= Beginning of Section =
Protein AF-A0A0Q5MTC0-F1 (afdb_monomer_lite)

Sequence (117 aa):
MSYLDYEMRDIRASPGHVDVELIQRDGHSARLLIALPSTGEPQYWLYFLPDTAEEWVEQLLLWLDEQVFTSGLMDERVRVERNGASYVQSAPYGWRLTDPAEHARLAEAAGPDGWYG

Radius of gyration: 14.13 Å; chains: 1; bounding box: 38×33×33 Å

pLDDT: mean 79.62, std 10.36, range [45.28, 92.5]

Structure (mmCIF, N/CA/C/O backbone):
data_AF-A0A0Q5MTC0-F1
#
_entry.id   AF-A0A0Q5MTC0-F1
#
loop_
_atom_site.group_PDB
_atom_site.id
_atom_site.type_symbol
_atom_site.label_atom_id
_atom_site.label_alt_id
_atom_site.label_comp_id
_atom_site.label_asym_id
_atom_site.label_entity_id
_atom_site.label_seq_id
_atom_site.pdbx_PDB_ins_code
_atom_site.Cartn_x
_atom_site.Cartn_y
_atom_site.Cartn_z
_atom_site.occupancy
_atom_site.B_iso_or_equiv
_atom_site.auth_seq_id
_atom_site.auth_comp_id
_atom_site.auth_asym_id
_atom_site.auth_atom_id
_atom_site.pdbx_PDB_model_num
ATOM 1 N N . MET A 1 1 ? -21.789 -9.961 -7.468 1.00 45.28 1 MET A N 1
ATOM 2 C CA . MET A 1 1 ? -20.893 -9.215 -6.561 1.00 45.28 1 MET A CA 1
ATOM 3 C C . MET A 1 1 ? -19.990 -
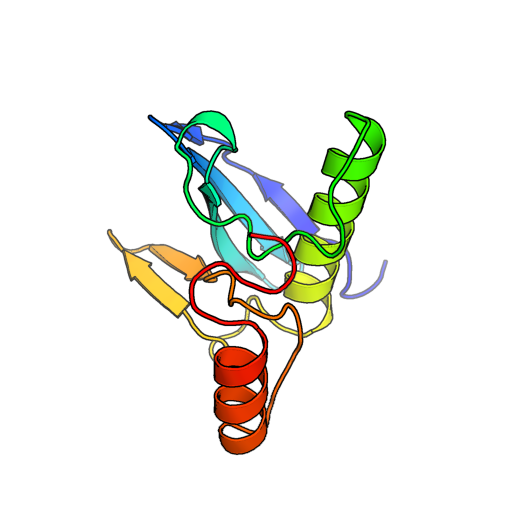10.224 -5.893 1.00 45.28 1 MET A C 1
ATOM 5 O O . MET A 1 1 ? -20.508 -11.143 -5.260 1.00 45.28 1 MET A O 1
ATOM 9 N N . SER A 1 2 ? -18.699 -10.147 -6.202 1.00 48.28 2 SER A N 1
ATOM 10 C CA . SER A 1 2 ? -17.704 -11.175 -5.885 1.00 48.28 2 SER A CA 1
ATOM 11 C C . SER A 1 2 ? -17.033 -10.882 -4.535 1.00 48.28 2 SER A C 1
ATOM 13 O O . SER A 1 2 ? -17.332 -9.875 -3.903 1.00 48.28 2 SER A O 1
ATOM 15 N N . TYR A 1 3 ? -16.140 -11.758 -4.077 1.00 50.34 3 TYR A N 1
ATOM 16 C CA . TYR A 1 3 ? -15.329 -11.592 -2.859 1.00 50.34 3 TYR A CA 1
ATOM 17 C C . TYR A 1 3 ? -14.267 -10.470 -2.974 1.00 50.34 3 TYR A C 1
ATOM 19 O O . TYR A 1 3 ? -13.401 -10.346 -2.118 1.00 50.34 3 TYR A O 1
ATOM 27 N N . LEU A 1 4 ? -14.338 -9.678 -4.045 1.00 57.19 4 LEU A N 1
ATOM 28 C CA . LEU A 1 4 ? -13.348 -8.696 -4.485 1.00 57.19 4 LEU A CA 1
ATOM 29 C C . LEU A 1 4 ? -13.760 -7.252 -4.194 1.00 57.19 4 LEU A C 1
ATOM 31 O O . LEU A 1 4 ? -12.997 -6.323 -4.426 1.00 57.19 4 LEU A O 1
ATOM 35 N N . ASP A 1 5 ? -14.977 -7.066 -3.689 1.00 74.38 5 ASP A N 1
ATOM 36 C CA . ASP A 1 5 ? -15.494 -5.750 -3.350 1.00 74.38 5 ASP A CA 1
ATOM 37 C C . ASP A 1 5 ? -14.921 -5.337 -1.978 1.00 74.38 5 ASP A C 1
ATOM 39 O O . ASP A 1 5 ? -15.207 -5.980 -0.959 1.00 74.38 5 ASP A O 1
ATOM 43 N N . TYR A 1 6 ? -14.115 -4.272 -1.953 1.00 80.75 6 TYR A N 1
ATOM 44 C CA . TYR A 1 6 ? -13.625 -3.632 -0.730 1.00 80.75 6 TYR A CA 1
ATOM 45 C C . TYR A 1 6 ? -14.060 -2.170 -0.658 1.00 80.75 6 TYR A C 1
ATOM 47 O O . TYR A 1 6 ? -14.291 -1.511 -1.673 1.00 80.75 6 TYR A O 1
ATOM 55 N N . GLU A 1 7 ? -14.170 -1.658 0.563 1.00 87.12 7 GLU A N 1
ATOM 56 C CA . GLU A 1 7 ? -14.449 -0.252 0.828 1.00 87.12 7 GLU A CA 1
ATOM 57 C C . GLU A 1 7 ? -13.251 0.398 1.519 1.00 87.12 7 GLU A C 1
ATOM 59 O O . GLU A 1 7 ? -12.703 -0.152 2.476 1.00 87.12 7 GLU A O 1
ATOM 64 N N . MET A 1 8 ? -12.869 1.584 1.042 1.00 88.19 8 MET A N 1
ATOM 65 C CA . MET A 1 8 ? -11.970 2.480 1.763 1.00 88.19 8 MET A CA 1
ATOM 66 C C . MET A 1 8 ? -12.795 3.328 2.730 1.00 88.19 8 MET A C 1
ATOM 68 O O . MET A 1 8 ? -13.652 4.106 2.304 1.00 88.19 8 MET A O 1
ATOM 72 N N . ARG A 1 9 ? -12.531 3.194 4.028 1.00 89.69 9 ARG A N 1
ATOM 73 C CA . ARG A 1 9 ? -13.142 4.001 5.086 1.00 89.69 9 ARG A CA 1
ATOM 74 C C . ARG A 1 9 ? -12.077 4.732 5.889 1.00 89.69 9 ARG A C 1
ATOM 76 O O . ARG A 1 9 ? -10.894 4.411 5.828 1.00 89.69 9 ARG A O 1
ATOM 83 N N . ASP A 1 10 ? -12.536 5.733 6.640 1.00 90.75 10 ASP A N 1
ATOM 84 C CA . ASP A 1 10 ? -11.757 6.370 7.706 1.00 90.75 10 ASP A CA 1
ATOM 85 C C . ASP A 1 10 ? -10.330 6.764 7.275 1.00 90.75 10 ASP A C 1
ATOM 87 O O . ASP A 1 10 ? -9.324 6.318 7.834 1.00 90.75 10 ASP A O 1
ATOM 91 N N . ILE A 1 11 ? -10.269 7.592 6.227 1.00 91.00 11 ILE A N 1
ATOM 92 C CA . ILE A 1 11 ? -9.031 8.136 5.666 1.00 91.00 11 ILE A CA 1
ATOM 93 C C . ILE A 1 11 ? -8.544 9.270 6.565 1.00 91.00 11 ILE A C 1
ATOM 95 O O . ILE A 1 11 ? -9.218 10.291 6.729 1.00 91.00 11 ILE A O 1
ATOM 99 N N . ARG A 1 12 ? -7.347 9.110 7.123 1.00 92.50 12 ARG A N 1
ATOM 100 C CA . ARG A 1 12 ? -6.734 10.068 8.042 1.00 92.50 12 ARG A CA 1
ATOM 101 C C . ARG A 1 12 ? -5.423 10.567 7.458 1.00 92.50 12 ARG A C 1
ATOM 103 O O . ARG A 1 12 ? -4.484 9.803 7.249 1.00 92.50 12 ARG A O 1
ATOM 110 N N . ALA A 1 13 ? -5.343 11.872 7.238 1.00 88.62 13 ALA A N 1
ATOM 111 C CA . ALA A 1 13 ? -4.072 12.519 6.955 1.00 88.62 13 ALA A CA 1
ATOM 112 C C . ALA A 1 13 ? -3.261 12.637 8.252 1.00 88.62 13 ALA A C 1
ATOM 114 O O . ALA A 1 13 ? -3.776 13.063 9.288 1.00 88.62 13 ALA A O 1
ATOM 115 N N . SER A 1 14 ? -1.983 12.290 8.189 1.00 83.75 14 SER A N 1
ATOM 116 C CA . SER A 1 14 ? -1.028 12.451 9.281 1.00 83.75 14 SER A CA 1
ATOM 117 C C . SER A 1 14 ? 0.292 13.000 8.733 1.00 83.75 14 SER A C 1
ATOM 119 O O . SER A 1 14 ? 0.520 12.937 7.522 1.00 83.75 14 SER A O 1
ATOM 121 N N . PRO A 1 15 ? 1.168 13.587 9.568 1.00 88.50 15 PRO A N 1
ATOM 122 C CA . PRO A 1 15 ? 2.452 14.085 9.093 1.00 88.50 15 PRO A CA 1
ATOM 123 C C . PRO A 1 15 ? 3.232 12.992 8.352 1.00 88.50 15 PRO A C 1
ATOM 125 O O . PRO A 1 15 ? 3.622 11.978 8.929 1.00 88.50 15 PRO A O 1
ATOM 128 N N . GLY A 1 16 ? 3.416 13.205 7.051 1.00 88.62 16 GLY A N 1
ATOM 129 C CA . GLY A 1 16 ? 4.161 12.303 6.188 1.00 88.62 16 GLY A CA 1
ATOM 130 C C . GLY A 1 16 ? 3.442 11.027 5.748 1.00 88.62 16 GLY A C 1
ATOM 131 O O . GLY A 1 16 ? 4.040 10.270 4.998 1.00 88.62 16 GLY A O 1
ATOM 132 N N . HIS A 1 17 ? 2.197 10.775 6.164 1.00 90.31 17 HIS A N 1
ATOM 133 C CA . HIS A 1 17 ? 1.487 9.543 5.803 1.00 90.31 17 HIS A CA 1
ATOM 134 C C . HIS A 1 17 ? -0.019 9.752 5.622 1.00 90.31 17 HIS A C 1
ATOM 136 O O . HIS A 1 17 ? -0.638 10.583 6.296 1.00 90.31 17 HIS A O 1
ATOM 142 N N . VAL A 1 18 ? -0.630 8.916 4.787 1.00 89.94 18 VAL A N 1
ATOM 143 C CA . VAL A 1 18 ? -2.080 8.703 4.740 1.00 89.94 18 VAL A CA 1
ATOM 144 C C . VAL A 1 18 ? -2.387 7.356 5.381 1.00 89.94 18 VAL A C 1
ATOM 146 O O . VAL A 1 18 ? -1.816 6.338 5.006 1.00 89.94 18 VAL A O 1
ATOM 149 N N . ASP A 1 19 ? -3.281 7.357 6.362 1.00 91.50 19 ASP A N 1
ATOM 150 C CA . ASP A 1 19 ? -3.754 6.157 7.044 1.00 91.50 19 ASP A CA 1
ATOM 151 C C . ASP A 1 19 ? -5.172 5.827 6.554 1.00 91.50 19 ASP A C 1
ATOM 153 O O . ASP A 1 19 ? -6.081 6.645 6.710 1.00 91.50 19 ASP A O 1
ATOM 157 N N . VAL A 1 20 ? -5.352 4.664 5.930 1.00 90.62 20 VAL A N 1
ATOM 158 C CA . VAL A 1 20 ? -6.604 4.240 5.283 1.00 90.62 20 VAL A CA 1
ATOM 159 C C . VAL A 1 20 ? -7.065 2.917 5.874 1.00 90.62 20 VAL A C 1
ATOM 161 O O . VAL A 1 20 ? -6.287 1.969 5.939 1.00 90.62 20 VAL A O 1
ATOM 164 N N . GLU A 1 21 ? -8.336 2.818 6.262 1.00 91.69 21 GLU A N 1
ATOM 165 C CA . GLU A 1 21 ? -8.943 1.530 6.595 1.00 91.69 21 GLU A CA 1
ATOM 166 C C . GLU A 1 21 ? -9.525 0.877 5.335 1.00 91.69 21 GLU A C 1
ATOM 168 O O . GLU A 1 21 ? -10.343 1.473 4.632 1.00 91.69 21 GLU A O 1
ATOM 173 N N . LEU A 1 22 ? -9.115 -0.361 5.061 1.00 89.56 22 LEU A N 1
ATOM 174 C CA . LEU A 1 22 ? -9.726 -1.221 4.054 1.00 89.56 22 LEU A CA 1
ATOM 175 C C . LEU A 1 22 ? -10.638 -2.234 4.729 1.00 89.56 22 LEU A C 1
ATOM 177 O O . LEU A 1 22 ? -10.229 -2.889 5.689 1.00 89.56 22 LEU A O 1
ATOM 181 N N . ILE A 1 23 ? -11.845 -2.401 4.193 1.00 88.00 23 ILE A N 1
ATOM 182 C CA . ILE A 1 23 ? -12.818 -3.377 4.686 1.00 88.00 23 ILE A CA 1
ATOM 183 C C . ILE A 1 23 ? -13.283 -4.252 3.525 1.00 88.00 23 ILE A C 1
ATOM 185 O O . ILE A 1 23 ? -13.900 -3.761 2.578 1.00 88.00 23 ILE A O 1
ATOM 189 N N . GLN A 1 24 ? -13.009 -5.553 3.609 1.00 85.00 24 GLN A N 1
ATOM 190 C CA . GLN A 1 24 ? -13.582 -6.565 2.727 1.00 85.00 24 GLN A CA 1
ATOM 191 C C . GLN A 1 24 ? -15.002 -6.929 3.164 1.00 85.00 24 GLN A C 1
ATOM 193 O O . GLN A 1 24 ? -15.378 -6.854 4.336 1.00 85.00 24 GLN A O 1
ATOM 198 N N . ARG A 1 25 ? -15.812 -7.375 2.201 1.00 77.12 25 ARG A N 1
ATOM 199 C CA . ARG A 1 25 ? -17.218 -7.744 2.423 1.00 77.12 25 ARG A CA 1
ATOM 200 C C . ARG A 1 25 ? -17.441 -8.820 3.495 1.00 77.12 25 ARG A C 1
ATOM 202 O O . ARG A 1 25 ? -18.507 -8.850 4.106 1.00 77.12 25 ARG A O 1
ATOM 209 N N . ASP A 1 26 ? -16.492 -9.725 3.685 1.00 77.50 26 ASP A N 1
ATOM 210 C CA . ASP A 1 26 ? -16.565 -10.819 4.660 1.00 77.50 26 ASP A CA 1
ATOM 211 C C . ASP A 1 26 ? -16.205 -10.387 6.093 1.00 77.50 26 ASP A C 1
ATOM 213 O O . ASP A 1 26 ? -16.214 -11.210 7.007 1.00 77.50 26 ASP A O 1
ATOM 217 N N . GLY A 1 27 ? -15.968 -9.089 6.304 1.00 79.62 27 GLY A N 1
ATOM 218 C CA . GLY A 1 27 ? -15.704 -8.502 7.611 1.00 79.62 27 GLY A CA 1
ATOM 219 C C . GLY A 1 27 ? -14.224 -8.436 7.971 1.00 79.62 27 GLY A C 1
ATOM 220 O O . GLY A 1 27 ? -13.910 -7.910 9.037 1.00 79.62 27 GLY A O 1
ATOM 221 N N . HIS A 1 28 ? -13.318 -8.908 7.106 1.00 84.06 28 HIS A N 1
ATOM 222 C CA . HIS A 1 28 ? -11.893 -8.656 7.295 1.00 84.06 28 HIS A CA 1
ATOM 223 C C . HIS A 1 28 ? -11.588 -7.180 7.054 1.00 84.06 28 HIS A C 1
ATOM 225 O O . HIS A 1 28 ? -12.031 -6.583 6.069 1.00 84.06 28 HIS A O 1
ATOM 231 N N . SER A 1 29 ? -10.803 -6.593 7.950 1.00 86.69 29 SER A N 1
ATOM 232 C CA . SER A 1 29 ? -10.298 -5.240 7.788 1.00 86.69 29 SER A CA 1
ATOM 233 C C . SER A 1 29 ? -8.823 -5.155 8.139 1.00 86.69 29 SER A C 1
ATOM 235 O O . SER A 1 29 ? -8.286 -5.949 8.920 1.00 86.69 29 SER A O 1
ATOM 237 N N . ALA A 1 30 ? -8.155 -4.183 7.534 1.00 88.00 30 ALA A N 1
ATOM 238 C CA . ALA A 1 30 ? -6.816 -3.775 7.918 1.00 88.00 30 ALA A CA 1
ATOM 239 C C . ALA A 1 30 ? -6.648 -2.282 7.680 1.00 88.00 30 ALA A C 1
ATOM 241 O O . ALA A 1 30 ? -7.338 -1.690 6.848 1.00 88.00 30 ALA A O 1
ATOM 242 N N . ARG A 1 31 ? -5.684 -1.685 8.377 1.00 90.44 31 ARG A N 1
ATOM 243 C CA . ARG A 1 31 ? -5.249 -0
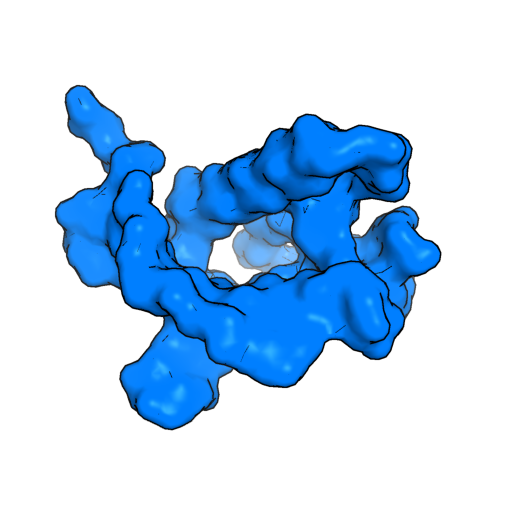.323 8.084 1.00 90.44 31 ARG A CA 1
ATOM 244 C C . ARG A 1 31 ? -3.976 -0.342 7.253 1.00 90.44 31 ARG A C 1
ATOM 246 O O . ARG A 1 31 ? -3.121 -1.213 7.405 1.00 90.44 31 ARG A O 1
ATOM 253 N N . LEU A 1 32 ? -3.857 0.627 6.365 1.00 86.75 32 LEU A N 1
ATOM 254 C CA . LEU A 1 32 ? -2.673 0.867 5.560 1.00 86.75 32 LEU A CA 1
ATOM 255 C C . LEU A 1 32 ? -2.117 2.222 5.932 1.00 86.75 32 LEU A C 1
ATOM 257 O O . LEU A 1 32 ? -2.856 3.200 5.967 1.00 86.75 32 LEU A O 1
ATOM 261 N N . LEU A 1 33 ? -0.815 2.270 6.191 1.00 88.00 33 LEU A N 1
ATOM 262 C CA . LEU A 1 33 ? -0.098 3.515 6.404 1.00 88.00 33 LEU A CA 1
ATOM 263 C C . LEU A 1 33 ? 0.785 3.766 5.183 1.00 88.00 33 LEU A C 1
ATOM 265 O O . LEU A 1 33 ? 1.836 3.152 5.031 1.00 88.00 33 LEU A O 1
ATOM 269 N N . ILE A 1 34 ? 0.322 4.638 4.296 1.00 86.19 34 ILE A N 1
ATOM 270 C CA . ILE A 1 34 ? 0.982 4.952 3.031 1.00 86.19 34 ILE A CA 1
ATOM 271 C C . ILE A 1 34 ? 1.832 6.200 3.251 1.00 86.19 34 ILE A C 1
ATOM 273 O O . ILE A 1 34 ? 1.291 7.272 3.531 1.00 86.19 34 ILE A O 1
ATOM 277 N N . ALA A 1 35 ? 3.154 6.068 3.159 1.00 87.31 35 ALA A N 1
ATOM 278 C CA . ALA A 1 35 ? 4.060 7.209 3.236 1.00 87.31 35 ALA A CA 1
ATOM 279 C C . ALA A 1 35 ? 3.819 8.172 2.065 1.00 87.31 35 ALA A C 1
ATOM 281 O O . ALA A 1 35 ? 3.575 7.758 0.937 1.00 87.31 35 ALA A O 1
ATOM 282 N N . LEU A 1 36 ? 3.880 9.474 2.333 1.00 87.06 36 LEU A N 1
ATOM 283 C CA . LEU A 1 36 ? 3.810 10.500 1.301 1.00 87.06 36 LEU A CA 1
ATOM 284 C C . LEU A 1 36 ? 5.181 10.633 0.631 1.00 87.06 36 LEU A C 1
ATOM 286 O O . LEU A 1 36 ? 6.167 10.745 1.353 1.00 87.06 36 LEU A O 1
ATOM 290 N N . PRO A 1 37 ? 5.270 10.780 -0.702 1.00 83.50 37 PRO A N 1
ATOM 291 C CA . PRO A 1 37 ? 6.557 10.960 -1.385 1.00 83.50 37 PRO A CA 1
ATOM 292 C C . PRO A 1 37 ? 7.404 12.113 -0.820 1.00 83.50 37 PRO A C 1
ATOM 294 O O . PRO A 1 37 ? 8.630 12.070 -0.819 1.00 83.50 37 PRO A O 1
ATOM 297 N N . SER A 1 38 ? 6.754 13.141 -0.263 1.00 84.94 38 SER A N 1
ATOM 298 C CA . SER A 1 38 ? 7.411 14.287 0.373 1.00 84.94 38 SER A CA 1
ATOM 299 C C . SER A 1 38 ? 8.232 13.956 1.626 1.00 84.94 38 SER A C 1
ATOM 301 O O . SER A 1 38 ? 8.971 14.821 2.090 1.00 84.94 38 SER A O 1
ATOM 303 N N . THR A 1 39 ? 8.079 12.771 2.226 1.00 85.12 39 THR A N 1
ATOM 304 C CA . THR A 1 39 ? 8.892 12.360 3.384 1.00 85.12 39 THR A CA 1
ATOM 305 C C . THR A 1 39 ? 10.269 11.845 2.991 1.00 85.12 39 THR A C 1
ATOM 307 O O . THR A 1 39 ?
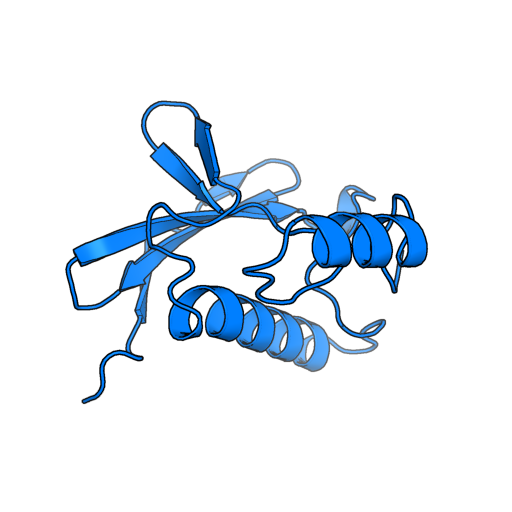 11.138 11.764 3.856 1.00 85.12 39 THR A O 1
ATOM 310 N N . GLY A 1 40 ? 10.471 11.502 1.714 1.00 83.44 40 GLY A N 1
ATOM 311 C CA . GLY A 1 40 ? 11.654 10.773 1.263 1.00 83.44 40 GLY A CA 1
ATOM 312 C C . GLY A 1 40 ? 11.692 9.319 1.739 1.00 83.44 40 GLY A C 1
ATOM 313 O O . GLY A 1 40 ? 12.731 8.681 1.609 1.00 83.44 40 GLY A O 1
ATOM 314 N N . GLU A 1 41 ? 10.600 8.796 2.310 1.00 84.12 41 GLU A N 1
ATOM 315 C CA . GLU A 1 41 ? 10.512 7.368 2.610 1.00 84.12 41 GLU A CA 1
ATOM 316 C C . GLU A 1 41 ? 10.311 6.550 1.327 1.00 84.12 41 GLU A C 1
ATOM 318 O O . GLU A 1 41 ? 9.644 7.026 0.397 1.00 84.12 41 GLU A O 1
ATOM 323 N N . PRO A 1 42 ? 10.827 5.310 1.284 1.00 82.56 42 PRO A N 1
ATOM 324 C CA . PRO A 1 42 ? 10.622 4.416 0.157 1.00 82.56 42 PRO A CA 1
ATOM 325 C C . PRO A 1 42 ? 9.143 4.188 -0.163 1.00 82.56 42 PRO A C 1
ATOM 327 O O . PRO A 1 42 ? 8.314 3.926 0.714 1.00 82.56 42 PRO A O 1
ATOM 330 N N . GLN A 1 43 ? 8.813 4.236 -1.450 1.00 85.94 43 GLN A N 1
ATOM 331 C CA . GLN A 1 43 ? 7.465 3.989 -1.951 1.00 85.94 43 GLN A CA 1
ATOM 332 C C . GLN A 1 43 ? 7.363 2.548 -2.449 1.00 85.94 43 GLN A C 1
ATOM 334 O O . GLN A 1 43 ? 7.241 2.286 -3.640 1.00 85.94 43 GLN A O 1
ATOM 339 N N . TYR A 1 44 ? 7.419 1.593 -1.519 1.00 81.56 44 TYR A N 1
ATOM 340 C CA . TYR A 1 44 ? 7.465 0.153 -1.821 1.00 81.56 44 TYR A CA 1
ATOM 341 C C . TYR A 1 44 ? 6.276 -0.393 -2.636 1.00 81.56 44 TYR A C 1
ATOM 343 O O . TYR A 1 44 ? 6.314 -1.523 -3.114 1.00 81.56 44 TYR A O 1
ATOM 351 N N . TRP A 1 45 ? 5.205 0.386 -2.757 1.00 82.81 45 TRP A N 1
ATOM 352 C CA . TRP A 1 45 ? 4.012 0.073 -3.540 1.00 82.81 45 TRP A CA 1
ATOM 353 C C . TRP A 1 45 ? 4.103 0.546 -5.002 1.00 82.81 45 TRP A C 1
ATOM 355 O O . TRP A 1 45 ? 3.196 0.268 -5.781 1.00 82.81 45 TRP A O 1
ATOM 365 N N . LEU A 1 46 ? 5.174 1.250 -5.385 1.00 85.56 46 LEU A N 1
ATOM 366 C CA . LEU A 1 46 ? 5.442 1.602 -6.776 1.00 85.56 46 LEU A CA 1
ATOM 367 C C . LEU A 1 46 ? 6.038 0.414 -7.535 1.00 85.56 46 LEU A C 1
ATOM 369 O O . LEU A 1 46 ? 7.001 -0.216 -7.101 1.00 85.56 46 LEU A O 1
ATOM 373 N N . TYR A 1 47 ? 5.477 0.161 -8.710 1.00 79.75 47 TYR A N 1
ATOM 374 C CA . TYR A 1 47 ? 5.956 -0.772 -9.727 1.00 79.75 47 TYR A CA 1
ATOM 375 C C . TYR A 1 47 ? 6.772 -0.073 -10.825 1.00 79.75 47 TYR A C 1
ATOM 377 O O . TYR A 1 47 ? 7.359 -0.754 -11.659 1.00 79.75 47 TYR A O 1
ATOM 385 N N . PHE A 1 48 ? 6.773 1.261 -10.878 1.00 84.94 48 PHE A N 1
ATOM 386 C CA . PHE A 1 48 ? 7.647 2.097 -11.704 1.00 84.94 48 PHE A CA 1
ATOM 387 C C . PHE A 1 48 ? 7.602 3.558 -11.228 1.00 84.94 48 PHE A C 1
ATOM 389 O O . PHE A 1 48 ? 6.670 3.967 -10.533 1.00 84.94 48 PHE A O 1
ATOM 396 N N . LEU A 1 49 ? 8.594 4.363 -11.634 1.00 87.06 49 LEU A N 1
ATOM 397 C CA . LEU A 1 49 ? 8.625 5.801 -11.347 1.00 87.06 49 LEU A CA 1
ATOM 398 C C . LEU A 1 49 ? 7.502 6.529 -12.110 1.00 87.06 49 LEU A C 1
ATOM 400 O O . LEU A 1 49 ? 7.543 6.531 -13.340 1.00 87.06 49 LEU A O 1
ATOM 404 N N . PRO A 1 50 ? 6.516 7.138 -11.426 1.00 88.75 50 PRO A N 1
ATOM 405 C CA . PRO A 1 50 ? 5.386 7.785 -12.084 1.00 88.75 50 PRO A CA 1
ATOM 406 C C . PRO A 1 50 ? 5.740 9.212 -12.519 1.00 88.75 50 PRO A C 1
ATOM 408 O O . PRO A 1 50 ? 6.233 10.011 -11.718 1.00 88.75 50 PRO A O 1
ATOM 411 N N . ASP A 1 51 ? 5.396 9.560 -13.755 1.00 92.31 51 ASP A N 1
ATOM 412 C CA . ASP A 1 51 ? 5.535 10.903 -14.325 1.00 92.31 51 ASP A CA 1
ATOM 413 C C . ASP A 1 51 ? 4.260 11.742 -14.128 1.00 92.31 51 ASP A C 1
= End of Section =
Problem description :: Look above for the line holding "ATOM 83 N N" and the line holding "ATOM 91 N N", then output exactly those two lines and every line between them, nothing more.

Written reply ::
ATOM 83 N N . ASP A 1 10 ? -12.536 5.733 6.640 1.00 90.75 10 ASP A N 1
ATOM 84 C CA . ASP A 1 10 ? -11.757 6.370 7.706 1.00 90.75 10 ASP A CA 1
ATOM 85 C C . ASP A 1 10 ? -10.330 6.764 7.275 1.00 90.75 10 ASP A C 1
ATOM 87 O O . ASP A 1 10 ? -9.324 6.318 7.834 1.00 90.75 10 ASP A O 1
ATOM 91 N N . ILE A 1 11 ? -10.269 7.592 6.227 1.00 91.00 11 ILE A N 1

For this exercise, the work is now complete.